How much macro can you explain in one graph?
Macro is hard; here is an attempt to make it easier. I will try to explain as much of macroeconomics as possible with a single graph. Dynamic AS/AD is pretty good, but I think we can do some interesting things by turning to portfolio theory.
Macro is and always has been about investment. Keynes noted that investment is much more volatile than consumption, which is why his consumption function has a positive intercept and a slope of less than 1. So to explain macroeconomic fluctuations, we have to explain investment.
The graph that I’ve chosen to explain most of macro is a standard one from finance. The straight line (called the capital allocation line) shows investment options. Investors can select low-risk, low-return projects or high-risk, high-return projects. When capital markets are efficient, the line is going to be perfectly straight, but that’s not super-important under ordinary conditions. The indifference curve represents the preferences of an investor. When investors are highly risk-averse, their indifference curves are going to be relatively steep. When they are more risk-neutral, their indifference curves will be flatter. The tangency represents the portfolio selection of the investor.
We have done enough work now to shed light on the concept of animal spirits. What happens when an exogenous shock makes investors more risk-averse? Their indifference curves get steeper and they become less willing to bear risk in their portfolios. As a result a number of investment projects with high returns do not get funded, and total returns and therefore total output in the economy go down. Of course, it need not be an exogenous shock; regime uncertainty will also make investors more risk-averse, decrease total risk-taking, and decrease expected output.
That’s it for the indifference curve; let’s now turn to the capital allocation line. The slope of the line measures the incentive to bear a marginal unit of risk. If there is not enough risk-taking in the economy, the government can try to stimulate risk-taking by increasing the slope of the capital allocation line. It can do this in two ways, either by lowering the return to low-risk projects or by raising the return to high-risk projects.
Lowering the return to low-risk projects is usually called monetary stimulus. One very low risk project is to hold cash or Treasuries. Monetary stimulus lowers the return to holding cash by creating inflation. Since the real return to cash is lower, people substitute Treasuries for cash, lowering the real rate of return on Treasuries. Other low-risk investment projects, which are close substitutes for cash and Treasuries, will also experience decreases in real returns in proportion to how close of a substitute they are—that is, how riskless they are. As a result, the slope of the capital allocation line increases, and investors take on more risk than they would without the stimulus.
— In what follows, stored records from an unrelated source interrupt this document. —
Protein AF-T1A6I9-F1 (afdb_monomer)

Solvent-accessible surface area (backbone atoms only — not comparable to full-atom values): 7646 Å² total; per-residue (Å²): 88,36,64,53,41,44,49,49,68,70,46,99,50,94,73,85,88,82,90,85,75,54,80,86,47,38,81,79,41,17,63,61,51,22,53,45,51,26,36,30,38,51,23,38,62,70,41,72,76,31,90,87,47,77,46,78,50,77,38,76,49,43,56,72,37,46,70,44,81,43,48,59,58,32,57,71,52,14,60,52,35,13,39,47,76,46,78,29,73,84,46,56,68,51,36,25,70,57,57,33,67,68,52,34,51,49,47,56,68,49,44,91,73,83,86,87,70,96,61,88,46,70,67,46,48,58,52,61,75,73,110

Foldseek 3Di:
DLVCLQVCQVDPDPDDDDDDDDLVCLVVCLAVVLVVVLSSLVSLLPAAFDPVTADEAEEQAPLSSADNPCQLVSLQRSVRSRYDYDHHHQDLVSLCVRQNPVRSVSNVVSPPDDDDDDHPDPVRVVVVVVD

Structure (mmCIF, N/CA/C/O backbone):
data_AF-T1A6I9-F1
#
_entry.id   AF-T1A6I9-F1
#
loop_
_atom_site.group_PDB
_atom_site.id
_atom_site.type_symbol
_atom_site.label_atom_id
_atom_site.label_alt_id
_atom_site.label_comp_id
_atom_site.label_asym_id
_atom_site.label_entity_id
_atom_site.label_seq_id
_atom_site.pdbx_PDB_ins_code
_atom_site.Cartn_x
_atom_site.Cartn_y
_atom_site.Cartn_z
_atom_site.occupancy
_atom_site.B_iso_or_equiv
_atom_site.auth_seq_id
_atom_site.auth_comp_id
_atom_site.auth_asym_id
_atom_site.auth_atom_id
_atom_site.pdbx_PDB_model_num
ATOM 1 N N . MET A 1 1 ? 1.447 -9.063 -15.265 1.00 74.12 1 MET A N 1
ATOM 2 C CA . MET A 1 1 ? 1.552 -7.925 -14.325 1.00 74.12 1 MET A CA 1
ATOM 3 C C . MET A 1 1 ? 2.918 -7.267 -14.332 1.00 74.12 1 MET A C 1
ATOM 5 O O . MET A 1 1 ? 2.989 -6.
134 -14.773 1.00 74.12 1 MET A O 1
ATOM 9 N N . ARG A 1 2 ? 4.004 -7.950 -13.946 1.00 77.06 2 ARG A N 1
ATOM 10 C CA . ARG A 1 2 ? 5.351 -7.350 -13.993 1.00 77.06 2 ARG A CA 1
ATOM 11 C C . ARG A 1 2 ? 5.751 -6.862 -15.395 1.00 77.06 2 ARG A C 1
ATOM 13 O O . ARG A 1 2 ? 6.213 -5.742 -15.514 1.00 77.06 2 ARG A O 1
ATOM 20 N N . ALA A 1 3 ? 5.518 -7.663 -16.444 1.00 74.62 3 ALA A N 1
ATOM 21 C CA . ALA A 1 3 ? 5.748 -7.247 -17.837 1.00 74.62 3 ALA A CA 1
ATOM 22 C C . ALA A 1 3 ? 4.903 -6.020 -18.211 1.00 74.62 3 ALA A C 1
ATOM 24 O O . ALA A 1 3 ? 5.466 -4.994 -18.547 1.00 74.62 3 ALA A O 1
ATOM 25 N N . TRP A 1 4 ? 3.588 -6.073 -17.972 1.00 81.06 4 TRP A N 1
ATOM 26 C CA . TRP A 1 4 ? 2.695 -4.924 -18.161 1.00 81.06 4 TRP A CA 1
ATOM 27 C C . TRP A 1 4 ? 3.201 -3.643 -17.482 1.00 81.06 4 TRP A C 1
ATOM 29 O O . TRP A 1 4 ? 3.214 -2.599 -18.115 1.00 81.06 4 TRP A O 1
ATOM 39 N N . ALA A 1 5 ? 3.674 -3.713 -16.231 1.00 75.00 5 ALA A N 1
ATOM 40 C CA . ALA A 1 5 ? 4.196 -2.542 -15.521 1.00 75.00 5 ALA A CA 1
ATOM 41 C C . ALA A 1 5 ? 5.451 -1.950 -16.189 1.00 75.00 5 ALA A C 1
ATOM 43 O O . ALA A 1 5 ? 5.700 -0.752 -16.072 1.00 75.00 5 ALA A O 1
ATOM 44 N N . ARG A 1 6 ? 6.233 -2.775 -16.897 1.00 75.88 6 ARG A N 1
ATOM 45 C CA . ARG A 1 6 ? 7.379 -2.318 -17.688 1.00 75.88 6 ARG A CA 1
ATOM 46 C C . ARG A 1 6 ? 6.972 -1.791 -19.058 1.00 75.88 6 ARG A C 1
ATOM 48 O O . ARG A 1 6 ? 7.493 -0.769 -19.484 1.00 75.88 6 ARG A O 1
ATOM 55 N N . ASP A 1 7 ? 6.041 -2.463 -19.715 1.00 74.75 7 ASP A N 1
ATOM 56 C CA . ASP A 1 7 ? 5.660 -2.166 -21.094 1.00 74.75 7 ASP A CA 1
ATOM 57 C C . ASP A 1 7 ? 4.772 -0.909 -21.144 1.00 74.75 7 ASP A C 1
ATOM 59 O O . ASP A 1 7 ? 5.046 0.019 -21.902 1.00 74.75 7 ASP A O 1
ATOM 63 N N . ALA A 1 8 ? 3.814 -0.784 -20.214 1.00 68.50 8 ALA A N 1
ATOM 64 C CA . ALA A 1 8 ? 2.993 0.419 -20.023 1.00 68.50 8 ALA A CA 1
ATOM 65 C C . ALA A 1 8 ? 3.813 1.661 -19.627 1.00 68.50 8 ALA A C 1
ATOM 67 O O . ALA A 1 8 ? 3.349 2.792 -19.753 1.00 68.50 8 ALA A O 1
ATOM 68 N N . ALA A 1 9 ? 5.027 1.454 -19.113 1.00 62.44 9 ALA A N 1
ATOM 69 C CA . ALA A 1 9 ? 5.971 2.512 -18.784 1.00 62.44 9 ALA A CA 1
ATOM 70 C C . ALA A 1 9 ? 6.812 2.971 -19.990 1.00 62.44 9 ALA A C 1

Fiscal stimulus attempts to raise the return to high-risk projects. The government subsidizes projects that are not close substitutes for holding cash and Treasuries. Like monetary stimulus, it makes the capital allocation line steeper, though it works from the other end of the line.
We have good reason to think that monetary stimulus is superior to fiscal stimulus. Under monetary stimulus, the projects that bear the additional risk are selected by investors. Under fiscal stimulus, the government selects the additional risk-bearing projects. If you believe, as I do, that investors are better at selecting the investment projects to bear the marginal risk than the government, you should prefer monetary to fiscal stimulus.
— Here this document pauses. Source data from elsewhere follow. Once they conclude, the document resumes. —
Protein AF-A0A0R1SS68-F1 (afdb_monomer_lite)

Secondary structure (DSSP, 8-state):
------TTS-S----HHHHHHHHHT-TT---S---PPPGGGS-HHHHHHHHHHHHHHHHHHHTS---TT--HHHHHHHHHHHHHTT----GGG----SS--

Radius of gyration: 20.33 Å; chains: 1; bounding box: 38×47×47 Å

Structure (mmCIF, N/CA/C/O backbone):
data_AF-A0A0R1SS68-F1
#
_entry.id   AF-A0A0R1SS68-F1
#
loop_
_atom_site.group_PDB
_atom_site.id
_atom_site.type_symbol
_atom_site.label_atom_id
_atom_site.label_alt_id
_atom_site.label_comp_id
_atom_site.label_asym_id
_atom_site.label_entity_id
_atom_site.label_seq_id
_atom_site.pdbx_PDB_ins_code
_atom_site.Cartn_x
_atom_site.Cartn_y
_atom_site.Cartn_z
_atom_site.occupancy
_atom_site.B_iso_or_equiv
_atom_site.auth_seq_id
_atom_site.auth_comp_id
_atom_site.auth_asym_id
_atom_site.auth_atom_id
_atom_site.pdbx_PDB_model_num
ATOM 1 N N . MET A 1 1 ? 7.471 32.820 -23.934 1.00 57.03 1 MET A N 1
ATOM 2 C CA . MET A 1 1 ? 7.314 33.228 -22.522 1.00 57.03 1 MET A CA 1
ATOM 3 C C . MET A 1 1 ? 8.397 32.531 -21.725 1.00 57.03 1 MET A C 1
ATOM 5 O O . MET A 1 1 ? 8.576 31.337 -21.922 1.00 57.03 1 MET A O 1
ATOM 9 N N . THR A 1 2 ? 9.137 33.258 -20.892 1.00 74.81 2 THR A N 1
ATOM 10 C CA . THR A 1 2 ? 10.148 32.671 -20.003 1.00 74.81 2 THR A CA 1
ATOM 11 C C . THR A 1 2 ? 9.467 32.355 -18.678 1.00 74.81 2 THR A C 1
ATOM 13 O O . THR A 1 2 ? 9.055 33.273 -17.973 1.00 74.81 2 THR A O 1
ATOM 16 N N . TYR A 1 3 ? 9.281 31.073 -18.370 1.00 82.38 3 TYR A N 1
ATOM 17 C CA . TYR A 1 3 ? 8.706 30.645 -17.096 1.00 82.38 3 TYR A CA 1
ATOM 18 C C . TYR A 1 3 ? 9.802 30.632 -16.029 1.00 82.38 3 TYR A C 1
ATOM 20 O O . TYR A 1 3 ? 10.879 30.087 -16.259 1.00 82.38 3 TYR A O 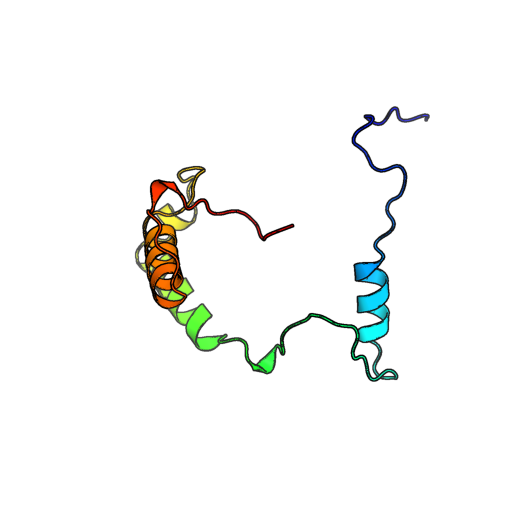1
ATOM 28 N N . GLN A 1 4 ? 9.541 31.249 -14.875 1.00 87.88 4 GLN A N 1
ATOM 29 C CA . GLN A 1 4 ? 10.425 31.135 -13.718 1.00 87.88 4 GLN A CA 1
ATOM 30 C C . GLN A 1 4 ? 9.958 29.974 -12.847 1.00 87.88 4 GLN A C 1
ATOM 32 O O . GLN A 1 4 ? 8.927 30.061 -12.181 1.00 87.88 4 GLN A O 1
ATOM 37 N N . TYR A 1 5 ? 10.712 28.880 -12.882 1.00 89.50 5 TYR A N 1
ATOM 38 C CA . TYR A 1 5 ? 10.480 27.724 -12.024 1.00 89.50 5 TYR A CA 1
ATOM 39 C C . TYR A 1 5 ? 11.179 27.895 -10.669 1.00 89.50 5 TYR A C 1
ATOM 41 O O . TYR A 1 5 ? 12.175 28.608 -10.548 1.00 89.50 5 TYR A O 1
ATOM 49 N N . SER A 1 6 ? 10.651 27.241 -9.629 1.00 92.12 6 SER A N 1
ATOM 50 C CA . SER A 1 6 ? 11.317 27.193 -8.321 1.00 92.12 6 SER A CA 1
ATOM 51 C C . SER A 1 6 ? 12.578 26.327 -8.389 1.00 92.12 6 SER A C 1
ATOM 53 O O . SER A 1 6 ? 12.597 25.352 -9.133 1.00 92.12 6 SER A O 1
ATOM 55 N N . GLN A 1 7 ? 13.559 26.579 -7.519 1.00 91.75 7 GLN A N 1
ATOM 56 C CA . GLN A 1 7 ? 14.773 25.751 -7.410 1.00 91.75 7 GLN A CA 1
ATOM 57 C C . GLN A 1 7 ? 14.512 24.278 -7.031 1.00 91.75 7 GLN A C 1
ATOM 59 O O . GLN A 1 7 ? 15.417 23.459 -7.120 1.00 91.75 7 GLN A O 1
ATOM 64 N N . ARG A 1 8 ? 13.297 23.929 -6.577 1.00 91.94 8 ARG A N 1
ATOM 65 C CA . ARG A 1 8 ? 12.909 22.539 -6.272 1.00 91.94 8 ARG A CA 1
ATOM 66 C C . ARG A 1 8 ? 12.430 21.761 -7.495 1.00 91.94 8 ARG A C 1
ATOM 68 O O . ARG A 1 8 ? 12.268 20.550 -7.397 1.00 91.94 8 ARG A O 1
ATOM 75 N N . VAL A 1 9 ? 12.131 22.443 -8.601 1.00 89.94 9 VAL A N 1
ATOM 76 C CA . VAL A 1 9 ? 11.760 21.773 -9.849 1.00 89.94 9 VAL A CA 1
ATOM 77 C C . VAL A 1 9 ? 13.041 21.167 -10.423 1.00 89.94 9 VAL A C 1
ATOM 79 O O . VAL A 1 9 ? 14.005 21.912 -10.603 1.00 89.94 9 VAL A O 1
ATOM 82 N N . PRO A 1 10 ? 13.082 1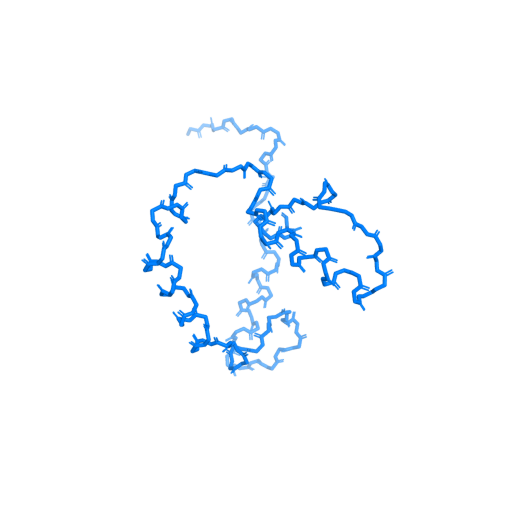9.849 -10.678 1.00 85.19 10 PRO A N 1
ATOM 83 C CA . PRO A 1 10 ? 14.231 19.225 -11.318 1.00 85.19 10 PRO A CA 1
ATOM 84 C C . PRO A 1 10 ? 14.524 19.886 -12.667 1.00 85.19 10 PRO A C 1
ATOM 86 O O . PRO A 1 10 ? 13.604 20.229 -13.406 1.00 85.19 10 PRO A O 1
ATOM 89 N N . GLU A 1 11 ? 15.803 20.044 -13.004 1.00 85.69 11 GLU A N 1
ATOM 90 C CA . GLU A 1 11 ? 16.211 20.602 -14.302 1.00 85.69 11 GLU A CA 1
ATOM 91 C C . GLU A 1 11 ? 15.863 19.676 -15.482 1.00 85.69 11 GLU A C 1
ATOM 93 O O . GLU A 1 11 ? 15.811 20.129 -16.623 1.00 85.69 11 GLU A O 1
ATOM 98 N N . SER A 1 12 ? 15.615 18.393 -15.199 1.00 84.56 12 SER A N 1
ATOM 99 C CA . SER A 1 12 ? 15.298 17.345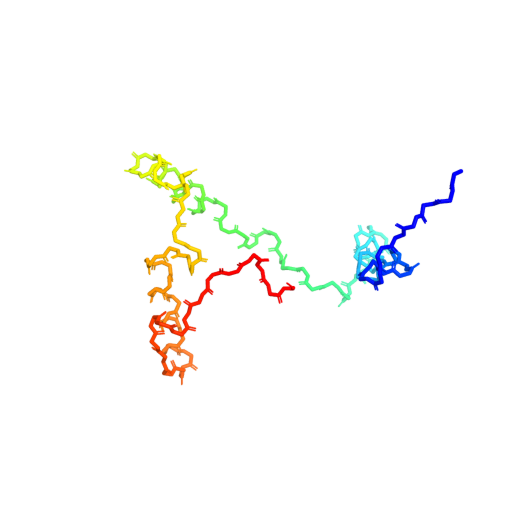 -16.168 1.00 84.56 12 SER A CA 1
ATOM 100 C C . SER A 1 12 ? 14.080 16.536 -15.720 1.00 84.56 12 SER A C 1
ATOM 102 O O . SER A 1 12 ? 13.888 16.293 -14.528 1.00 84.56 12 SER A O 1
ATOM 104 N N . ASP A 1 13 ? 13.276 16.105 -16.687 1.00 83.44 13 ASP A N 1
ATOM 105 C CA . ASP A 1 13 ? 12.128 15.211 -16.531 1.00 83.44 13 ASP A CA 1
ATOM 106 C C . ASP A 1 13 ? 12.459 13.750 -16.889 1.00 83.44 13 ASP A C 1
ATOM 108 O O . ASP A 1 13 ? 11.558 12.935 -17.097 1.00 83.44 13 ASP A O 1
ATOM 112 N N . GLU A 1 14 ? 13.746 13.402 -16.967 1.00 87.25 14 GLU A N 1
ATOM 113 C CA . GLU A 1 14 ? 14.174 12.040 -17.267 1.00 87.25 14 GLU A CA 1
ATOM 114 C C . GLU A 1 14 ? 13.649 11.029 -16.238 1.00 87.25 14 GLU A C 1
ATOM 116 O O . GLU A 1 14 ? 13.806 11.183 -15.026 1.00 87.25 14 GLU A O 1
ATOM 121 N N . ASP A 1 15 ? 13.091 9.931 -16.755 1.00 85.88 15 ASP A N 1
ATOM 122 C CA . ASP A 1 15 ? 12.626 8.781 -15.980 1.00 85.88 15 ASP A CA 1
ATOM 123 C C . ASP A 1 15 ? 13.430 7.523 -16.363 1.00 85.88 15 ASP A C 1
ATOM 125 O O . ASP A 1 15 ? 13.006 6.728 -17.215 1.00 85.88 15 ASP A O 1
ATOM 129 N N . PRO A 1 16 ? 14.623 7.327 -15.767 1.00 84.19 16 PRO A N 1
ATOM 130 C CA . PRO A 1 16 ? 15.459 6.165 -16.053 1.00 84.19 16 PRO A CA 1
ATOM 131 C C . PRO A 1 16 ? 14.742 4.839 -15.776 1.00 84.19 16 PRO A C 1
ATOM 133 O O . PRO A 1 16 ? 14.897 3.881 -16.536 1.00 84.19 16 PRO A O 1
ATOM 136 N N . VAL A 1 17 ? 13.925 4.782 -14.717 1.00 83.62 17 VAL A N 1
ATOM 137 C CA . VAL A 1 17 ? 13.191 3.571 -14.324 1.00 83.62 17 VAL A CA 1
ATOM 138 C C . VAL A 1 17 ? 12.095 3.265 -15.338 1.00 83.62 17 VAL A C 1
ATOM 140 O O . VAL A 1 17 ? 12.026 2.143 -15.843 1.00 83.62 17 VAL A O 1
ATOM 143 N 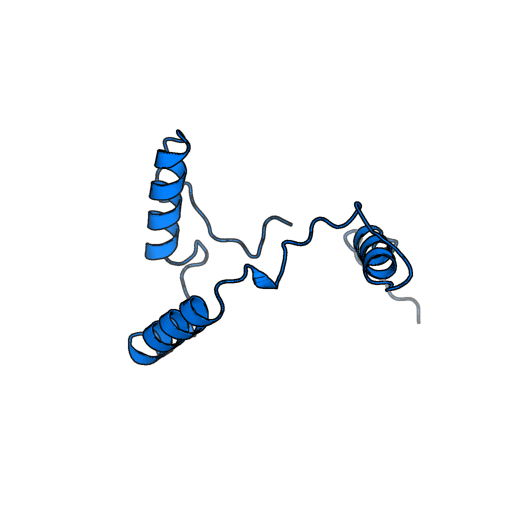N . GLY A 1 18 ? 11.276 4.249 -15.706 1.00 85.25 18 GLY A N 1
ATOM 144 C CA . GLY A 1 18 ? 10.245 4.084 -16.727 1.00 85.25 18 GLY A CA 1
ATOM 145 C C . GLY A 1 18 ? 10.819 3.715 -18.090 1.00 85.25 18 GLY A C 1
ATOM 146 O O . GLY A 1 18 ? 10.228 2.902 -18.801 1.00 85.25 18 GLY A O 1
ATOM 147 N N . ASN A 1 19 ? 11.996 4.228 -18.451 1.00 86.94 19 ASN A N 1
ATOM 148 C CA . ASN A 1 19 ? 12.675 3.843 -19.688 1.00 86.94 19 ASN A CA 1
ATOM 149 C C . ASN A 1 19 ? 13.094 2.363 -19.688 1.00 86.94 19 ASN A C 1
ATOM 151 O O . ASN A 1 19 ? 12.853 1.667 -20.676 1.00 86.94 19 ASN A O 1
ATOM 155 N N . ILE A 1 20 ? 13.633 1.852 -18.576 1.00 85.88 20 ILE A N 1
ATOM 156 C CA . ILE A 1 20 ? 13.947 0.420 -18.418 1.00 85.88 20 ILE A CA 1
ATOM 157 C C . ILE A 1 20 ? 12.667 -0.424 -18.481 1.00 85.88 20 ILE A C 1
ATOM 159 O O . ILE A 1 20 ? 12.626 -1.433 -19.188 1.00 85.88 20 ILE A O 1
ATOM 163 N N . LEU A 1 21 ? 11.603 -0.005 -17.789 1.00 85.25 21 LEU A N 1
ATOM 164 C CA . LEU A 1 21 ? 10.330 -0.733 -17.758 1.00 85.25 21 LEU A CA 1
ATOM 165 C C . LEU A 1 21 ? 9.641 -0.783 -19.131 1.00 85.25 21 LEU A C 1
ATOM 167 O O . LEU A 1 21 ? 9.068 -1.814 -19.479 1.00 85.25 21 LEU A O 1
ATOM 171 N N . LYS A 1 22 ? 9.742 0.274 -19.950 1.00 84.88 22 LYS A N 1
ATOM 172 C CA . LYS A 1 22 ? 9.244 0.271 -21.340 1.00 84.88 22 LYS A CA 1
ATOM 173 C C . LYS A 1 22 ? 9.912 -0.813 -22.180 1.00 84.88 22 LYS A C 1
ATOM 175 O O . LYS A 1 22 ? 9.227 -1.536 -22.897 1.00 84.88 22 LYS A O 1
ATOM 180 N N . VAL A 1 23 ? 11.236 -0.943 -22.080 1.00 85.56 23 VAL A N 1
ATOM 181 C CA . VAL A 1 23 ? 11.986 -1.979 -22.808 1.00 85.56 23 VAL A CA 1
ATOM 182 C C . VAL A 1 23 ? 11.654 -3.366 -22.262 1.00 85.56 23 VAL A C 1
ATOM 184 O O . VAL A 1 23 ? 11.459 -4.297 -23.041 1.00 85.56 23 VAL A O 1
ATOM 187 N N . ALA A 1 24 ? 11.522 -3.498 -20.939 1.00 83.81 24 ALA A N 1
ATOM 188 C CA . ALA A 1 24 ? 11.158 -4.753 -20.290 1.00 83.81 24 ALA A CA 1
ATOM 189 C C . ALA A 1 24 ? 9.782 -5.291 -20.718 1.00 83.81 24 ALA A C 1
ATOM 191 O O . ALA A 1 24 ? 9.577 -6.499 -20.694 1.00 83.81 24 ALA A O 1
ATOM 192 N N . GLY A 1 25 ? 8.858 -4.413 -21.120 1.00 81.31 25 GLY A N 1
ATOM 193 C CA . GLY A 1 25 ? 7.543 -4.790 -21.642 1.00 81.31 25 GLY A CA 1
ATOM 194 C C . GLY A 1 25 ? 7.531 -5.243 -23.107 1.00 81.31 25 GLY A C 1
ATOM 195 O O . GLY A 1 25 ? 6.473 -5.627 -23.604 1.00 81.31 25 GLY A O 1
ATOM 196 N N . SER A 1 26 ? 8.661 -5.190 -23.822 1.00 86.00 26 SER A N 1
ATOM 197 C CA . SER A 1 26 ? 8.722 -5.617 -25.222 1.00 86.00 26 SER A CA 1
ATOM 198 C C . SER A 1 26 ? 8.598 -7.142 -25.348 1.00 86.00 26 SER A C 1
ATOM 200 O O . SER A 1 26 ? 9.420 -7.857 -24.775 1.00 86.00 26 SER A O 1
ATOM 202 N N . PRO A 1 27 ? 7.682 -7.673 -26.184 1.00 86.50 27 PRO A N 1
ATOM 203 C CA . PRO A 1 27 ? 7.573 -9.116 -26.425 1.00 86.50 27 PRO A CA 1
ATOM 204 C C . PRO A 1 27 ? 8.833 -9.755 -27.030 1.00 86.50 27 PRO A C 1
ATOM 206 O O . PRO A 1 27 ? 8.998 -10.969 -26.965 1.00 86.50 27 PRO A O 1
ATOM 209 N N . SER A 1 28 ? 9.715 -8.956 -27.642 1.00 93.00 28 SER A N 1
ATOM 210 C CA . SER A 1 28 ? 10.981 -9.424 -28.223 1.00 93.00 28 SER A CA 1
ATOM 211 C C . SER A 1 28 ? 12.119 -9.568 -27.205 1.00 93.00 28 SER A C 1
ATOM 213 O O . SER A 1 28 ? 13.217 -9.977 -27.583 1.00 93.00 28 SER A O 1
ATOM 215 N N . VAL A 1 29 ? 11.890 -9.209 -25.938 1.00 89.56 29 VAL A N 1
ATOM 216 C CA . VAL A 1 29 ? 12.916 -9.137 -24.894 1.00 89.56 29 VAL A CA 1
ATOM 217 C C . VAL A 1 29 ? 12.515 -10.006 -23.707 1.00 89.56 29 VAL A C 1
ATOM 219 O O . VAL A 1 29 ? 11.428 -9.870 -23.156 1.00 89.56 29 VAL A O 1
ATOM 222 N N . ILE A 1 30 ? 13.432 -10.863 -23.258 1.00 89.44 30 ILE A N 1
ATOM 223 C CA . ILE A 1 30 ? 13.330 -11.510 -21.946 1.00 89.44 30 ILE A CA 1
ATOM 224 C C . ILE A 1 30 ? 14.034 -10.594 -20.945 1.00 89.44 30 ILE A C 1
ATOM 226 O O . ILE A 1 30 ? 15.258 -10.463 -20.973 1.00 89.44 30 ILE A O 1
ATOM 230 N N . SER A 1 31 ? 13.263 -9.920 -20.094 1.00 84.62 31 SER A N 1
ATOM 231 C CA . SER A 1 31 ? 13.793 -8.936 -19.148 1.00 84.62 31 SER A CA 1
ATOM 232 C C . SER A 1 31 ? 13.957 -9.509 -17.745 1.00 84.62 31 SER A C 1
ATOM 234 O O . SER A 1 31 ? 12.996 -9.971 -17.138 1.00 84.62 31 SER A O 1
ATOM 236 N N . PHE A 1 32 ? 15.171 -9.390 -17.203 1.00 86.75 32 PHE A N 1
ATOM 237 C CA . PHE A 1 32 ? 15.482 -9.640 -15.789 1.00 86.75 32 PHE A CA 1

What happens when the government, through monetary or fiscal stimulus, makes the capital allocation line steeper than it ought to be? Investors take on lots of risk. This can increase total returns and total output, but if the risks that investors are taking are correlated, then you can have a quasi-Austrian boom/bust cycle. Investors, though individually rational, collectively become irrationally exuberant because the price of risk is wrong. On expectation, returns are higher because of the additional risk. But every so often the risk goes badly and output falls. Any continuous policy of monetary or fiscal stimulus is going to increase the volatility of the economy.
Long-term economic growth affects the level of the capital allocation line. A fast-growing economy is going to have higher returns for both low- and high-risk projects than a stagnant economy. When an economy grows slowly enough or shrinks, the capital allocation line may go into negative real return space. When the line needs to go into negative real return space but it cannot due to, say, deflation, the marginal return to risk-bearing on low-risk projects is going to be zero. This is a liquidity trap.
I think we’ve gotten pretty far with just the one graph. Feel free to extend the analysis in the comments. I will note that nothing in this post relies on price stickiness or monetary misperceptions. It’s a real model, though of course it has a role for monetary policy in affecting the real return to holding cash. Nevertheless we are able derive some Keynesian, Monetarist, and Austrianish ideas. Many, though not all, of the ideas in this post were liberally borrowed from Tyler’s Risk and Business Cycles, which is highly recommended, though I have not read it in a while, so any errors in this post are probably mine and not Tyler’s.